The Queen's was burnt down on 13 January 1865 during the run of the Christmas pantomime, Little Tom Tucker. It was rebuilt and reopened as The Royal on 2 December 1865, in time for the next yearly pantomime, Robin Hood. A handsome presentation was made by the citizens of Edinburgh to Wyndham for his services to the drama in 1869. In 1871 he revived a number of Waverley dramas upon the occasion of the Scott centenary; but the star system was already in the ascendant, and this form of entertainment showed a diminished success. On 6 February 1875, during a run of Jack and the Beanstalk (in which A. W. Pinero was one of the performers), the Royal shared the fate of its predecessors, the Queen's and the Adelphi, the theatre upon this site being burned down for the third time under Wyndham's management.
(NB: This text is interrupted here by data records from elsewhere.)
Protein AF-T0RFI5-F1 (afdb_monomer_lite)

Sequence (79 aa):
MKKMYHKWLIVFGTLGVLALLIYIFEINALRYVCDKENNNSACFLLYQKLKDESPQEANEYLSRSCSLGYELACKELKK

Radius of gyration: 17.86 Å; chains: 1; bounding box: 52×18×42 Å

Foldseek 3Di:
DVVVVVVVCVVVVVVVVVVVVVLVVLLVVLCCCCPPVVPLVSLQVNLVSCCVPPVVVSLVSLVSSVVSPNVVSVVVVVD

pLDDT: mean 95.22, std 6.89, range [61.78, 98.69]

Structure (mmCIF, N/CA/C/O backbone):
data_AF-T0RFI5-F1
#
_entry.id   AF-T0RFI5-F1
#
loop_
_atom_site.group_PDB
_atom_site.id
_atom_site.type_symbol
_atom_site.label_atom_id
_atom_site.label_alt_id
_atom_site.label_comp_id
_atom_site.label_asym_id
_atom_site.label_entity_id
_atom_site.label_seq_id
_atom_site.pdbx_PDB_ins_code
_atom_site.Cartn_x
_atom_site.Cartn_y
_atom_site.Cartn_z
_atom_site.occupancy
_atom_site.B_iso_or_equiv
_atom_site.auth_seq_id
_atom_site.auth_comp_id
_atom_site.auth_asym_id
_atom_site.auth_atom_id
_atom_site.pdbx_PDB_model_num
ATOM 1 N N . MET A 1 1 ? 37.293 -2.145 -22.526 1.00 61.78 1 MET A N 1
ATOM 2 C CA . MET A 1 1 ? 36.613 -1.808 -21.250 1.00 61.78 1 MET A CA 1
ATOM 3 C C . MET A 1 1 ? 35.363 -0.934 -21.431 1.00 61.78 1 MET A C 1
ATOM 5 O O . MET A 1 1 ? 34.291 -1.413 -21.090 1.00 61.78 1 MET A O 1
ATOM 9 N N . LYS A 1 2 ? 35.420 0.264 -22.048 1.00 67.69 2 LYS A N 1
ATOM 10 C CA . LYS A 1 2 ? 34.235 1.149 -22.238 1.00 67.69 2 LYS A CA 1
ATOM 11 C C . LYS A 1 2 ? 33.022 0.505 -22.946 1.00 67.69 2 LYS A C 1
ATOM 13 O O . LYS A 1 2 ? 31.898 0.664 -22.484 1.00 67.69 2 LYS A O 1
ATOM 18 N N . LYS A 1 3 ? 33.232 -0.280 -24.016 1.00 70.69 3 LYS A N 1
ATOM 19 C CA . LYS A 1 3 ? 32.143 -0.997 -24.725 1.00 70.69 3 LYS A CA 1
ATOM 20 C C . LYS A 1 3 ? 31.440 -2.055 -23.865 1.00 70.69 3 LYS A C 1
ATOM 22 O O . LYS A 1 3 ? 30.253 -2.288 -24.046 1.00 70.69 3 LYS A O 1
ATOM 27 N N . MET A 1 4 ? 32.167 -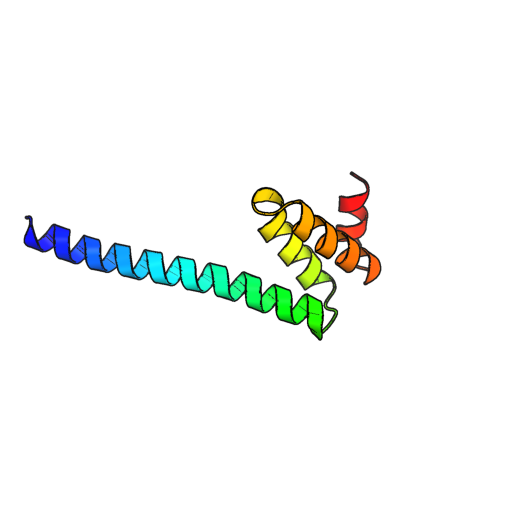2.700 -22.952 1.00 71.56 4 MET A N 1
ATOM 28 C CA . MET A 1 4 ? 31.605 -3.725 -22.068 1.00 71.56 4 MET A CA 1
ATOM 29 C C . MET A 1 4 ? 30.749 -3.077 -20.976 1.00 71.56 4 MET A C 1
ATOM 31 O O . MET A 1 4 ? 29.624 -3.505 -20.760 1.00 71.56 4 MET A O 1
ATOM 35 N N . TYR A 1 5 ? 31.230 -1.982 -20.380 1.00 85.56 5 TYR A N 1
ATOM 36 C CA . TYR A 1 5 ? 30.470 -1.177 -19.418 1.00 85.56 5 TYR A CA 1
ATOM 37 C C . TYR A 1 5 ? 29.163 -0.627 -20.012 1.00 85.56 5 TYR A C 1
ATOM 39 O O . TYR A 1 5 ? 28.117 -0.733 -19.385 1.00 85.56 5 TYR A O 1
ATOM 47 N N . HIS A 1 6 ? 29.188 -0.131 -21.254 1.00 84.12 6 HIS A N 1
ATOM 48 C CA . HIS A 1 6 ? 27.979 0.352 -21.928 1.00 84.12 6 HIS A CA 1
ATOM 49 C C . HIS A 1 6 ? 26.919 -0.749 -22.129 1.00 84.12 6 HIS A C 1
ATOM 51 O O . HIS A 1 6 ? 25.737 -0.502 -21.922 1.00 84.12 6 HIS A O 1
ATOM 57 N N . LYS A 1 7 ? 27.328 -1.984 -22.459 1.00 89.00 7 LYS A N 1
ATOM 58 C CA . LYS A 1 7 ? 26.399 -3.126 -22.550 1.00 89.00 7 LYS A CA 1
ATOM 59 C C . LYS A 1 7 ? 25.776 -3.467 -21.195 1.00 89.00 7 LYS A C 1
ATOM 61 O O . LYS A 1 7 ? 24.572 -3.679 -21.124 1.00 89.00 7 LYS A O 1
ATOM 66 N N . TRP A 1 8 ? 26.574 -3.478 -20.128 1.00 93.75 8 TRP A N 1
ATOM 67 C CA . TRP A 1 8 ? 26.070 -3.714 -18.773 1.00 93.75 8 TRP A CA 1
ATOM 68 C C . TRP A 1 8 ? 25.130 -2.607 -18.300 1.00 93.75 8 TRP A C 1
ATOM 70 O O . TRP A 1 8 ? 24.102 -2.914 -17.711 1.00 93.75 8 TRP A O 1
ATOM 80 N N . LEU A 1 9 ? 25.416 -1.344 -18.622 1.00 92.81 9 LEU A N 1
ATOM 81 C CA . LEU A 1 9 ? 24.499 -0.235 -18.352 1.00 92.81 9 LEU A CA 1
ATOM 82 C C . LEU A 1 9 ? 23.140 -0.428 -19.029 1.00 92.81 9 LEU A C 1
A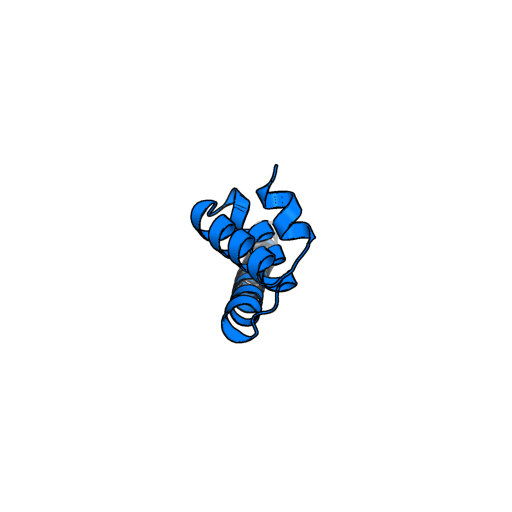TOM 84 O O . LEU A 1 9 ? 22.119 -0.174 -18.401 1.00 92.81 9 LEU A O 1
ATOM 88 N N . ILE A 1 10 ? 23.112 -0.907 -20.276 1.00 94.25 10 ILE A N 1
ATOM 89 C CA . ILE A 1 10 ? 21.852 -1.208 -20.970 1.00 94.25 10 ILE A CA 1
ATOM 90 C C . ILE A 1 10 ? 21.107 -2.341 -20.253 1.00 94.25 10 ILE A C 1
ATOM 92 O O . ILE A 1 10 ? 19.917 -2.211 -19.980 1.00 94.25 10 ILE A O 1
ATOM 96 N N . VAL A 1 11 ? 21.795 -3.428 -19.895 1.00 95.56 11 VAL A N 1
ATOM 97 C CA . VAL A 1 11 ? 21.174 -4.558 -19.182 1.00 95.56 11 VAL A CA 1
ATOM 98 C C . VAL A 1 11 ? 20.607 -4.112 -17.833 1.00 95.56 11 VAL A C 1
ATOM 100 O O . VAL A 1 11 ? 19.427 -4.315 -17.571 1.00 95.56 11 VAL A O 1
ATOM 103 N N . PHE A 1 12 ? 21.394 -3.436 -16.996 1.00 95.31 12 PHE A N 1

Wyndham made his last appearance upon the Edinburgh stage on the opening night of the new Edinburgh Theatre, Castle Terrace, on 20 December 1875. As an actor, he was versatile, but is said to have excelled in light comedy and in Irish gentlemen. A year later he retired from his long and, upon the whole, successful management.

==Retirement==
He left Edinburgh and settled in Sloane Street, London, where he renewed relations, under altered circumstances, with Henry Irving. He became a familiar figure at the Garrick Club, and is described as one of the youngest-looking men of his age. Wyndham died at his home aged 80, on 16 December 1894, and was buried in Brompton Cemetery on 20 December. By his wife he had two daughters and one son.

Frederick W. P. Wyndham (1853–1930), his son, began as an actor and later, with John B. Howard (1841–1895) managed several theatres; in 1895 they formed the theatre management company Howard & Wyndham Ltd.

==In fiction==
Wyndham features as a character in Helen Graham's novel The Real Mackay: Walter Scott's favourite comedian (2024).